Several software and tools were used in the evaluations in the project. For instance, the statistical software Familias was used to calculate LR for the real cases and the simulations, and to perform a blind search. Results from both the real cases and the simulations showed a notable decrease in the number of inconclusive cases when SNPs were included in the analyses. However, throughout this project it has been revealed that there are several important aspects that can affect the final conclusion in complex kinship cases, especially when a large number of markers are applied. These have been reviewed in terms of further work with constructing a SNP panel that can be used in routine work, and it was suggested that the markers should be ancestry-insensitive, not in linkage disequilibrium with each other, and that linkage should be calculated and included in the analyses. It was also suggested that larger- or better suited panels were needed to solve cases where the proposed relationship was half sibling of parent or equivalent. Additionally, it was shown in this project that the use of the correct allele frequency databases in the calculations was crucial, especially if ancestry- sensitive markers were applied. Finally, it was concluded that SNPs are well suited as supplement to STRs in complex kinship cases, but that further investigations should be performed in respect to construct a panel and a procedure that is suitable for routine work.

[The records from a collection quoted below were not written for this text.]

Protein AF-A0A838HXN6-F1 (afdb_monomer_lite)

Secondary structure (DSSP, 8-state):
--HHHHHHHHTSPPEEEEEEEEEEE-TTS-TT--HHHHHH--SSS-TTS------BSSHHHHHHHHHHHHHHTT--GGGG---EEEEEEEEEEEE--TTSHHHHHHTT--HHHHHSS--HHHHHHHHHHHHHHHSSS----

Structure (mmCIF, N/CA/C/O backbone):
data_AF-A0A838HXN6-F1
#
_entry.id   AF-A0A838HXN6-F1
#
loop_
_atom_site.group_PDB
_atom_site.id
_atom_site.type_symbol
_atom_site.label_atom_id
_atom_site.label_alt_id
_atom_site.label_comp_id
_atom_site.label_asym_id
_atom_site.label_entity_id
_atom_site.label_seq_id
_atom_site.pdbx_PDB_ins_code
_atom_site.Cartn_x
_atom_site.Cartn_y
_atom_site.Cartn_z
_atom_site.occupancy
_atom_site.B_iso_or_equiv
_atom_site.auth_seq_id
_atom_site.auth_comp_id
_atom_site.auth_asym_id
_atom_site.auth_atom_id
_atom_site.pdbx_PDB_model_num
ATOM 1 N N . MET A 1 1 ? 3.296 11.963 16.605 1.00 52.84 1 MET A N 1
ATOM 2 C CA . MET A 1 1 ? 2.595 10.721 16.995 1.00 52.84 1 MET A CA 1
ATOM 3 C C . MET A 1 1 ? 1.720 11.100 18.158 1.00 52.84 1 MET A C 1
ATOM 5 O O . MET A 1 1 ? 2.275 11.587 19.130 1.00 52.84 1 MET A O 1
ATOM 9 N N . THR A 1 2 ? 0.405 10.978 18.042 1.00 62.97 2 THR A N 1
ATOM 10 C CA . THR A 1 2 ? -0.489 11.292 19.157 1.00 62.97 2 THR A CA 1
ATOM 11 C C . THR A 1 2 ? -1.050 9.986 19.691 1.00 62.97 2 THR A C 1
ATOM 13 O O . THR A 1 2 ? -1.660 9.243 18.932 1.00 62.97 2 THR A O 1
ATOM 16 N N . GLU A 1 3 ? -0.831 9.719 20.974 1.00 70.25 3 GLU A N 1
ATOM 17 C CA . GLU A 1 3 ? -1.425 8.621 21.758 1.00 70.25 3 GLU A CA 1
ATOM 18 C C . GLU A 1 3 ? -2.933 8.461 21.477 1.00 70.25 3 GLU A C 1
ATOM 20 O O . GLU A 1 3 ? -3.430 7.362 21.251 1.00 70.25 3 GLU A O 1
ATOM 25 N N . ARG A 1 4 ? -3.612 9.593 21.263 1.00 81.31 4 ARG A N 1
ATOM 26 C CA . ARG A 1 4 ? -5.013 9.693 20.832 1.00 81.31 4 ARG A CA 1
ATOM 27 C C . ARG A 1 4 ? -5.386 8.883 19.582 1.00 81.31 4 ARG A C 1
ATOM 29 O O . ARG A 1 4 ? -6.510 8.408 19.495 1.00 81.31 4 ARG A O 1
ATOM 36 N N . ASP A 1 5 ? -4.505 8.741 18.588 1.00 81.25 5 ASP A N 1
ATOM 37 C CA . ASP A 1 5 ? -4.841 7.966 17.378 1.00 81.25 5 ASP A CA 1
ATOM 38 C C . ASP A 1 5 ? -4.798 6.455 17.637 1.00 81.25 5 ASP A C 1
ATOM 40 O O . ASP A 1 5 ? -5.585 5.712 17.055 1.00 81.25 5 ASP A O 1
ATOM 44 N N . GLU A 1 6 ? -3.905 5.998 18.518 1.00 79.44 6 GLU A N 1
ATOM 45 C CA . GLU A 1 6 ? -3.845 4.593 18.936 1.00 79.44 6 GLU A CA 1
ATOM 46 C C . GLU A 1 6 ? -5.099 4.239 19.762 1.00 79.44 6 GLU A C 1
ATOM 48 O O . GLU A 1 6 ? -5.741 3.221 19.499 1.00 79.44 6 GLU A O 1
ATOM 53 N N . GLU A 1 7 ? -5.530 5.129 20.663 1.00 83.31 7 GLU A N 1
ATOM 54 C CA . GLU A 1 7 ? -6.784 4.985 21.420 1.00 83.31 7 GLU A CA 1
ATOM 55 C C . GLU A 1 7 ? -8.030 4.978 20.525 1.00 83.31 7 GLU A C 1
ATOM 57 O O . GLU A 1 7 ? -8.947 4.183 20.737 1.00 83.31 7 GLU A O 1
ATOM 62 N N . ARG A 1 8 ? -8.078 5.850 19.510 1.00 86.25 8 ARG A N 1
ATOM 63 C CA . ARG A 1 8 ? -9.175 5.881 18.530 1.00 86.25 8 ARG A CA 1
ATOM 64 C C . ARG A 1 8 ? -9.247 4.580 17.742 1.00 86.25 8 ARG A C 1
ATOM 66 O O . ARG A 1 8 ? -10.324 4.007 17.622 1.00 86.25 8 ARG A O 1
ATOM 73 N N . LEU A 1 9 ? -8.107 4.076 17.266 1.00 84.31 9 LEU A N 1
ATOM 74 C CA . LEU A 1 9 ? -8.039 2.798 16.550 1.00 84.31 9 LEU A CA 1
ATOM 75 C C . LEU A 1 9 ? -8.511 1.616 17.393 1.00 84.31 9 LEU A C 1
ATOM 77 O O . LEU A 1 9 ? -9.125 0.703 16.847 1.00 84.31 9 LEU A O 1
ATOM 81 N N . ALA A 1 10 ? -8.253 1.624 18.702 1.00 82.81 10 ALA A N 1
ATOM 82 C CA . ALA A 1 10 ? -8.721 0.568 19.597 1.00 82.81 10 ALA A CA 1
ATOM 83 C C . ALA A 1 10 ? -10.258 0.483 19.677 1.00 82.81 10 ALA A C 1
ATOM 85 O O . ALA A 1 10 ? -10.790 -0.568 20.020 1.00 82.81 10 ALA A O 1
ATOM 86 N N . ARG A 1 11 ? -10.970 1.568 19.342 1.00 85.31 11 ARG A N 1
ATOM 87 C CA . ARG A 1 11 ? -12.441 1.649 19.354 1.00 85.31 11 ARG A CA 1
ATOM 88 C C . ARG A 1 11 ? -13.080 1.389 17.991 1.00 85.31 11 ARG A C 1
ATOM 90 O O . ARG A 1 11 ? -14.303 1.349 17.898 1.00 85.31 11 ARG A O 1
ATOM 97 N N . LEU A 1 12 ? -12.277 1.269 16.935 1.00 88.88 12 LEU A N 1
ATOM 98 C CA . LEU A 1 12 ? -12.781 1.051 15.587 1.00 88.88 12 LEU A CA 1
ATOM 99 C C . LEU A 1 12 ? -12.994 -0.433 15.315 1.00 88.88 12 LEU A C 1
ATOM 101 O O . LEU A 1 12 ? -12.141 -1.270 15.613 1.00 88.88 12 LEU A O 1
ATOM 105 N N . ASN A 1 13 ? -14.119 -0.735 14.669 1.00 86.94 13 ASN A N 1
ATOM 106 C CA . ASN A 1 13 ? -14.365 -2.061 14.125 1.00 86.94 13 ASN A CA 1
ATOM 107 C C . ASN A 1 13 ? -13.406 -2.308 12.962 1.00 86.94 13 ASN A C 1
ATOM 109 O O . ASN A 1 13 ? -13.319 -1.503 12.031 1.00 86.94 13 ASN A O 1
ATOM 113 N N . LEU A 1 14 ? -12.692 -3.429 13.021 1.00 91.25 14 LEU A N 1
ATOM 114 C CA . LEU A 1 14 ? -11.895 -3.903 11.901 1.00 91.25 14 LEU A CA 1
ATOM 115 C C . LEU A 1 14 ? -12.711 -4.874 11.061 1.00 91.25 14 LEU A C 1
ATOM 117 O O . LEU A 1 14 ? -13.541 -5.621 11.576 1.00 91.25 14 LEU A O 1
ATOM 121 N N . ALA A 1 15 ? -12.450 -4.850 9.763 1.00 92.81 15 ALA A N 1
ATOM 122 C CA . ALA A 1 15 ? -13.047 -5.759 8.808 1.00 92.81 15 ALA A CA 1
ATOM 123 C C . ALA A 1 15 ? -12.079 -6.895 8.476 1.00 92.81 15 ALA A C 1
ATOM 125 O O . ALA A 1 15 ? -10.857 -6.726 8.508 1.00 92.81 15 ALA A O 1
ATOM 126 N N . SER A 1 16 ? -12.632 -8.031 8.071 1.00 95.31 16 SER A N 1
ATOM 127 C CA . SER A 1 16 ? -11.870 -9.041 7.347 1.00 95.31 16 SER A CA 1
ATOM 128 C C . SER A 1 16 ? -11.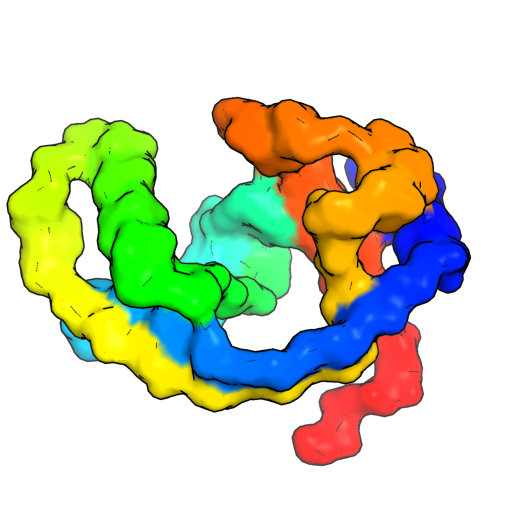858 -8.707 5.854 1.00 95.31 16 SER A C 1
ATOM 130 O O . SER A 1 16 ? -12.802 -8.123 5.319 1.00 95.31 16 SER A O 1
ATOM 132 N N . TYR A 1 17 ? -10.788 -9.087 5.167 1.00 95.50 17 TYR A N 1
ATOM 133 C CA . TYR A 1 17 ? -10.663 -8.973 3.721 1.00 95.50 17 TYR A CA 1
ATOM 134 C C . TYR A 1 17 ? -10.115 -10.274 3.151 1.00 95.50 17 TYR A C 1
ATOM 136 O O . TYR A 1 17 ? -9.066 -10.752 3.581 1.00 95.50 17 TYR A O 1
ATOM 144 N N . SER A 1 18 ? -10.791 -10.805 2.136 1.00 97.56 18 SER A N 1
ATOM 145 C CA . SER A 1 18 ? -10.270 -11.882 1.306 1.00 97.56 18 SER A CA 1
ATOM 146 C C . SER A 1 18 ? -10.440 -11.517 -0.161 1.00 97.56 18 SER A C 1
ATOM 148 O O . SER A 1 18 ? -11.485 -11.000 -0.557 1.00 97.56 18 SER A O 1
ATOM 150 N N . GLY A 1 19 ? -9.408 -11.747 -0.967 1.00 97.06 19 GLY A N 1
ATOM 151 C CA . GLY A 1 19 ? -9.480 -11.452 -2.389 1.00 97.06 19 GLY A CA 1
ATOM 152 C C . GLY A 1 19 ? -8.153 -11.575 -3.117 1.00 97.06 19 GLY A C 1
ATOM 153 O O . GLY A 1 19 ? -7.107 -11.863 -2.536 1.00 97.06 19 GLY A O 1
ATOM 154 N N . THR A 1 20 ? -8.213 -11.326 -4.420 1.00 98.19 20 THR A N 1
ATOM 155 C CA . THR A 1 20 ? -7.024 -11.251 -5.271 1.00 98.19 20 THR A CA 1
ATOM 156 C C . THR A 1 20 ? -6.412 -9.859 -5.177 1.00 98.19 20 THR A C 1
ATOM 158 O O . THR A 1 20 ? -7.128 -8.859 -5.140 1.00 98.19 20 THR A O 1
ATOM 161 N N . ALA A 1 21 ? -5.086 -9.791 -5.136 1.00 98.12 21 ALA A N 1
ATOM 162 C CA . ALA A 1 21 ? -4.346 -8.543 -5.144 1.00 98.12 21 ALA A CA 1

I dag benyttes mikrosatellitter (STRer) som standardmarkører i rettsmedisinske genetikkanalyser. Enkeltnukleotidpolymorfismer (SNPer) har imidlertid kommet inn som alternative markører. I denne studien har det blitt undersøkt om flere konkluderende resultater kan oppnås i komplekse slektskapssaker ved å benytte SNP-paneler som supplement til standard STR-paneler. 16 prøver fra åtte komplekse slektskapsaker ble benyttet i undersøkelsene, og ble analysert med to STR paneler og to supplementerende SNP paneler. Resultatene ble vurdert ved at bevisvekt (LR) basert på de to STR-panelene ble sammenlignet med LR basert på både STR- og SNP-paneler. STR-analysene ble utført med tradisjonell kapillærelektroforese, mens SNPene ble analysert med massiv parallell sekvensering på Personal Genome Machine™ (PGM™) (Thermo Fisher Scientific). Sekvensering på PGM™ er ikke en del av den akkrediterte rutinen på REFA, og metoden ble derfor grundig gjennomgått og evaluert i dette prosjektet.